[Data items]

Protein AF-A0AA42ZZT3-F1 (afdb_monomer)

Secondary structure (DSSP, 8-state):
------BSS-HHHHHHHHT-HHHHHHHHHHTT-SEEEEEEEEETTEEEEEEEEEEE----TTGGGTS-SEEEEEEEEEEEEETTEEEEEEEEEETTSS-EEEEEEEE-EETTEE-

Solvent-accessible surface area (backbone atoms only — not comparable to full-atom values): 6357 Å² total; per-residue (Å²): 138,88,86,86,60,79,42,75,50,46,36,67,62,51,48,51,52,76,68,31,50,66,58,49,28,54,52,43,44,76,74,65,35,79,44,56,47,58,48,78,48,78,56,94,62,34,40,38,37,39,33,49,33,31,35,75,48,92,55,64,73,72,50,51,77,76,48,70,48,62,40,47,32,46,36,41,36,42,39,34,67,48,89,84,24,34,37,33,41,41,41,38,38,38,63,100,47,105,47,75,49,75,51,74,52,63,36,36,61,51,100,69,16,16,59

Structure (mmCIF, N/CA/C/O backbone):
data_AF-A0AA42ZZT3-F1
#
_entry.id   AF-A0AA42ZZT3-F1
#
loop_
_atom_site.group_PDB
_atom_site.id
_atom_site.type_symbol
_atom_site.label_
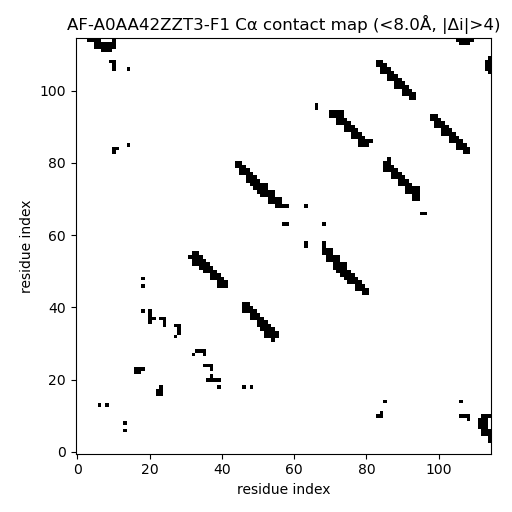atom_id
_atom_site.label_alt_id
_atom_site.label_comp_id
_atom_site.label_asym_id
_atom_site.label_entity_id
_ato
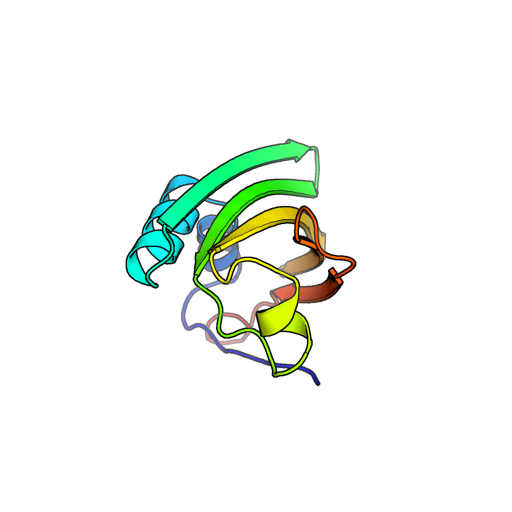m_site.label_seq_id
_atom_site.pdbx_PDB_ins_code
_atom_site.Cartn_x
_atom_site.Cartn_y
_atom_site.Cartn_z
_atom_site.occupancy
_atom_site.B_iso_or_equiv
_atom_site.auth_seq_id
_atom_site.auth_comp_id
_atom_site.auth_asym_id
_atom_site.auth_atom_id
_atom_site.pdbx_PDB_model_num
ATOM 1 N N . MET A 1 1 ? -14.279 -5.269 -11.340 1.00 63.56 1 MET A N 1
ATOM 2 C CA . MET A 1 1 ? -14.289 -6.467 -10.475 1.00 63.56 1 MET A CA 1
ATOM 3 C C . MET A 1 1 ? -13.949 -5.982 -9.086 1.00 63.56 1 MET A C 1
ATOM 5 O O . MET A 1 1 ? -12.950 -5.288 -8.963 1.00 63.56 1 MET A O 1
ATOM 9 N N . THR A 1 2 ? -14.789 -6.256 -8.095 1.00 83.38 2 THR A N 1
ATOM 10 C CA . THR A 1 2 ? -14.514 -5.882 -6.702 1.00 83.38 2 THR A CA 1
ATOM 11 C C . THR A 1 2 ? -13.908 -7.091 -6.011 1.00 83.38 2 THR A C 1
ATOM 13 O O . THR A 1 2 ? -14.471 -8.181 -6.095 1.00 83.38 2 THR A O 1
ATOM 16 N N . ILE A 1 3 ? -12.753 -6.904 -5.380 1.00 91.62 3 ILE A N 1
ATOM 17 C CA . ILE A 1 3 ? -12.118 -7.908 -4.528 1.00 91.62 3 ILE A CA 1
ATOM 18 C C . ILE A 1 3 ? -12.424 -7.499 -3.091 1.00 91.62 3 ILE A C 1
ATOM 20 O O . ILE A 1 3 ? -12.305 -6.323 -2.758 1.00 91.62 3 ILE A O 1
ATOM 24 N N . ARG A 1 4 ? -12.849 -8.455 -2.267 1.00 94.31 4 ARG A N 1
ATOM 25 C CA . ARG A 1 4 ? -13.074 -8.266 -0.835 1.00 94.31 4 ARG A CA 1
ATOM 26 C C . ARG A 1 4 ? -12.262 -9.308 -0.0
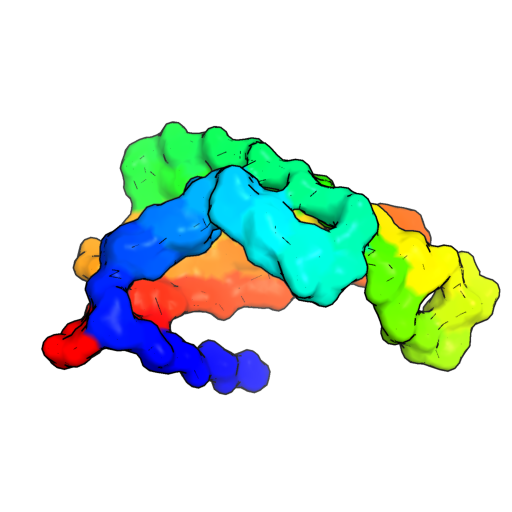82 1.00 94.31 4 ARG A C 1
ATOM 28 O O . ARG A 1 4 ? -12.275 -10.476 -0.470 1.00 94.31 4 ARG A O 1
ATOM 35 N N . THR A 1 5 ? -11.614 -8.869 0.987 1.00 94.44 5 THR A N 1
ATOM 36 C CA . THR A 1 5 ? -10.827 -9.711 1.883 1.00 94.44 5 THR A CA 1
ATOM 37 C C . THR A 1 5 ? -11.203 -9.341 3.304 1.00 94.44 5 THR A C 1
ATOM 39 O O . THR A 1 5 ? -11.174 -8.165 3.642 1.00 94.44 5 THR A O 1
ATOM 42 N N . ASP A 1 6 ? -11.556 -10.323 4.124 1.00 96.94 6 ASP A N 1
ATOM 43 C CA . ASP A 1 6 ? -11.859 -10.088 5.532 1.00 96.94 6 ASP A CA 1
ATOM 44 C C . ASP A 1 6 ? -10.600 -10.331 6.385 1.00 96.94 6 ASP A C 1
ATOM 46 O O . ASP A 1 6 ? -9.845 -11.280 6.154 1.00 96.94 6 ASP A O 1
ATOM 50 N N . PHE A 1 7 ? -10.382 -9.466 7.372 1.00 96.88 7 PHE A N 1
ATOM 51 C CA . PHE A 1 7 ? -9.307 -9.557 8.356 1.00 96.88 7 PHE A CA 1
ATOM 52 C C . PHE A 1 7 ? -9.905 -9.760 9.747 1.00 96.88 7 PHE A C 1
ATOM 54 O O . PHE A 1 7 ? -10.928 -9.165 10.083 1.00 96.88 7 PHE A O 1
ATOM 61 N N . GLU A 1 8 ? -9.239 -10.564 10.577 1.00 97.69 8 GLU A N 1
ATOM 62 C CA . GLU A 1 8 ? -9.602 -10.740 11.994 1.00 97.69 8 GLU A CA 1
ATOM 63 C C . GLU A 1 8 ? -9.147 -9.554 12.862 1.00 97.69 8 GLU A C 1
ATOM 65 O O . GLU A 1 8 ? -9.569 -9.402 14.006 1.00 97.69 8 GLU A O 1
ATOM 70 N N . GLN A 1 9 ? -8.248 -8.717 12.338 1.00 97.88 9 GLN A N 1
ATOM 71 C CA . GLN A 1 9 ? -7.781 -7.507 13.004 1.00 97.88 9 GLN A CA 1
ATOM 72 C C . GLN A 1 9 ? -8.802 -6.378 12.840 1.00 97.88 9 GLN A C 1
ATOM 74 O O . GLN A 1 9 ? -9.542 -6.326 11.859 1.00 97.88 9 GLN A O 1
ATOM 79 N N . ASP A 1 10 ? -8.825 -5.446 13.793 1.00 97.31 10 ASP A N 1
ATOM 80 C CA . ASP A 1 10 ? -9.631 -4.239 13.647 1.00 97.31 10 ASP A CA 1
ATOM 81 C C . ASP A 1 10 ? -9.101 -3.336 12.517 1.00 97.31 10 ASP A C 1
ATOM 83 O O . ASP A 1 10 ? -7.921 -3.367 12.147 1.00 97.31 10 ASP A O 1
ATOM 87 N N . ALA A 1 11 ? -9.989 -2.496 11.980 1.00 97.50 11 ALA A N 1
ATOM 88 C CA . ALA A 1 11 ? -9.683 -1.631 10.845 1.00 97.50 11 ALA A CA 1
ATOM 89 C C . ALA A 1 11 ? -8.502 -0.685 11.122 1.00 97.50 11 ALA A C 1
ATOM 91 O O . ALA A 1 11 ? -7.737 -0.370 10.216 1.00 97.50 11 ALA A O 1
ATOM 92 N N . LYS A 1 12 ? -8.295 -0.259 12.374 1.00 96.69 12 LYS A N 1
ATOM 93 C CA . LYS A 1 12 ? -7.192 0.638 12.730 1.00 96.69 12 LYS A CA 1
ATOM 94 C C . LYS A 1 12 ? -5.847 -0.084 12.700 1.00 96.69 12 LYS A C 1
ATOM 96 O O . LYS A 1 12 ? -4.855 0.500 12.264 1.00 96.69 12 LYS A O 1
ATOM 101 N N . ALA A 1 13 ? -5.798 -1.331 13.155 1.00 97.81 13 ALA A N 1
ATOM 102 C CA . ALA A 1 13 ? -4.606 -2.165 13.082 1.00 97.81 13 ALA A CA 1
ATOM 103 C C . ALA A 1 13 ? -4.222 -2.461 11.625 1.00 97.81 13 ALA A C 1
ATOM 105 O O . ALA A 1 13 ? -3.050 -2.328 11.270 1.00 97.81 13 ALA A O 1
ATOM 106 N N . VAL A 1 14 ? -5.204 -2.786 10.775 1.00 97.88 14 VAL A N 1
ATOM 107 C CA . VAL A 1 14 ? -4.970 -2.991 9.336 1.00 97.88 14 VAL A CA 1
ATOM 108 C C . VAL A 1 14 ? -4.529 -1.695 8.662 1.00 97.88 14 VAL A C 1
ATOM 110 O O . VAL A 1 14 ? -3.523 -1.707 7.958 1.00 97.88 14 VAL A O 1
ATOM 113 N N . PHE A 1 15 ? -5.203 -0.571 8.927 1.00 97.69 15 PHE A N 1
ATOM 114 C CA . PHE A 1 15 ? -4.808 0.740 8.410 1.00 97.69 15 PHE A CA 1
ATOM 115 C C . PHE A 1 15 ? -3.355 1.060 8.763 1.00 97.69 15 PHE A C 1
ATOM 117 O O . PHE A 1 15 ? -2.565 1.353 7.874 1.00 97.69 15 PHE A O 1
ATOM 124 N N . LYS A 1 16 ? -2.975 0.902 10.039 1.00 97.56 16 LYS A N 1
ATOM 125 C CA . LYS A 1 16 ? -1.605 1.152 10.498 1.00 97.56 16 LYS A CA 1
ATOM 126 C C . LYS A 1 16 ? -0.580 0.340 9.706 1.00 97.56 16 LYS A C 1
ATOM 128 O O . LYS A 1 16 ? 0.434 0.896 9.314 1.00 97.56 16 LYS A O 1
ATOM 133 N N . ALA A 1 17 ? -0.830 -0.949 9.473 1.00 97.62 17 ALA A N 1
ATOM 134 C CA . ALA A 1 17 ? 0.076 -1.783 8.685 1.00 97.62 17 ALA A CA 1
ATOM 135 C C . ALA A 1 17 ? 0.119 -1.344 7.211 1.00 97.62 17 ALA A C 1
ATOM 137 O O . ALA A 1 17 ? 1.184 -1.289 6.604 1.00 97.62 17 ALA A O 1
ATOM 138 N N . MET A 1 18 ? -1.032 -0.989 6.639 1.00 96.62 18 MET A N 1
ATOM 139 C CA . MET A 1 18 ? -1.150 -0.545 5.247 1.00 96.62 18 MET A CA 1
ATOM 140 C C . MET A 1 18 ? -0.584 0.858 4.995 1.00 96.62 18 MET A C 1
ATOM 142 O O . MET A 1 18 ? -0.430 1.235 3.837 1.00 96.62 18 MET A O 1
ATOM 146 N N . THR A 1 19 ? -0.233 1.604 6.045 1.00 97.44 19 THR A N 1
ATOM 147 C CA . THR A 1 19 ? 0.434 2.911 5.960 1.00 97.44 19 THR A CA 1
ATOM 148 C C . THR A 1 19 ? 1.826 2.939 6.592 1.00 97.44 19 THR A C 1
ATOM 150 O O . THR A 1 19 ? 2.394 4.016 6.755 1.00 97.44 19 THR A O 1
ATOM 153 N N . ASP A 1 20 ? 2.383 1.783 6.962 1.00 98.00 20 ASP A N 1
ATOM 154 C CA . ASP A 1 20 ? 3.713 1.668 7.567 1.00 98.00 20 ASP A CA 1
ATOM 155 C C . ASP A 1 20 ? 4.780 1.421 6.476 1.00 98.00 20 ASP A C 1
ATOM 157 O O . ASP A 1 20 ? 4.761 0.368 5.830 1.00 98.00 20 ASP A O 1
ATOM 161 N N . PRO A 1 21 ? 5.714 2.365 6.236 1.00 97.56 21 PRO A N 1
ATOM 162 C CA . PRO A 1 21 ? 6.702 2.241 5.163 1.00 97.56 21 PRO A CA 1
ATOM 163 C C . PRO A 1 21 ? 7.603 1.009 5.288 1.00 97.56 21 PRO A C 1
ATOM 165 O O . PRO A 1 21 ? 7.959 0.406 4.274 1.00 97.56 21 PRO A O 1
ATOM 168 N N . GLU A 1 22 ? 7.991 0.649 6.512 1.00 97.62 22 GLU A N 1
ATOM 169 C CA . GLU A 1 22 ? 8.907 -0.461 6.778 1.00 97.62 22 GLU A CA 1
ATOM 170 C C . GLU A 1 22 ? 8.189 -1.781 6.505 1.00 97.62 22 GLU A C 1
ATOM 172 O O . GLU A 1 22 ? 8.656 -2.591 5.704 1.00 97.62 22 GLU A O 1
ATOM 177 N N . PHE A 1 23 ? 6.977 -1.935 7.047 1.00 97.94 23 PHE A N 1
ATOM 178 C CA . PHE A 1 23 ? 6.149 -3.109 6.787 1.00 97.94 23 PHE A CA 1
ATOM 179 C C . PHE A 1 23 ? 5.861 -3.302 5.292 1.00 97.94 23 PHE A C 1
ATOM 181 O O . PHE A 1 23 ? 5.958 -4.417 4.775 1.00 97.94 23 PHE A O 1
ATOM 188 N N . LEU A 1 24 ? 5.495 -2.231 4.580 1.00 98.06 24 LEU A N 1
ATOM 189 C CA . LEU A 1 24 ? 5.182 -2.298 3.150 1.00 98.06 24 LEU A CA 1
ATOM 190 C C . LEU A 1 24 ? 6.408 -2.669 2.311 1.00 98.06 24 LEU A C 1
ATOM 192 O O . LEU A 1 24 ? 6.288 -3.470 1.380 1.00 98.06 24 LEU A O 1
ATOM 196 N N . THR A 1 25 ? 7.572 -2.115 2.654 1.00 98.00 25 THR A N 1
ATOM 197 C CA . THR A 1 25 ? 8.857 -2.441 2.026 1.00 98.00 25 THR A CA 1
ATOM 198 C C . THR A 1 25 ? 9.190 -3.917 2.219 1.00 98.00 25 THR A C 1
ATOM 200 O O . THR A 1 25 ? 9.359 -4.638 1.234 1.00 98.00 25 THR A O 1
ATOM 203 N N . ASP A 1 26 ? 9.182 -4.397 3.463 1.00 98.12 26 ASP A N 1
ATOM 204 C CA . ASP A 1 26 ? 9.495 -5.788 3.796 1.00 98.12 26 ASP A CA 1
ATOM 205 C C . ASP A 1 26 ? 8.533 -6.768 3.122 1.00 98.12 26 ASP A C 1
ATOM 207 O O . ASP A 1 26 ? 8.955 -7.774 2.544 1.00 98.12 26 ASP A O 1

- _DIRECTIONS_
Find the line with "m_site.label_seq_id" in the entries above. Set down exactly every line from it up to and including the line with "ATOM 2 C CA", images excluded.

- _WORKED SOLUTION_
m_site.label_seq_id
_atom_site.pdbx_PDB_ins_code
_atom_site.Cartn_x
_atom_site.Cartn_y
_atom_site.Cartn_z
_atom_site.occupancy
_atom_site.B_iso_or_equiv
_atom_site.auth_seq_id
_atom_site.auth_comp_id
_atom_site.auth_asym_id
_atom_site.auth_atom_id
_atom_site.pdbx_PDB_model_num
ATOM 1 N N . MET A 1 1 ? -14.279 -5.269 -11.340 1.00 63.56 1 MET A N 1
ATOM 2 C CA . MET A 1 1 ? -14.289 -6.467 -10.475 1.00 63.56 1 MET A CA 1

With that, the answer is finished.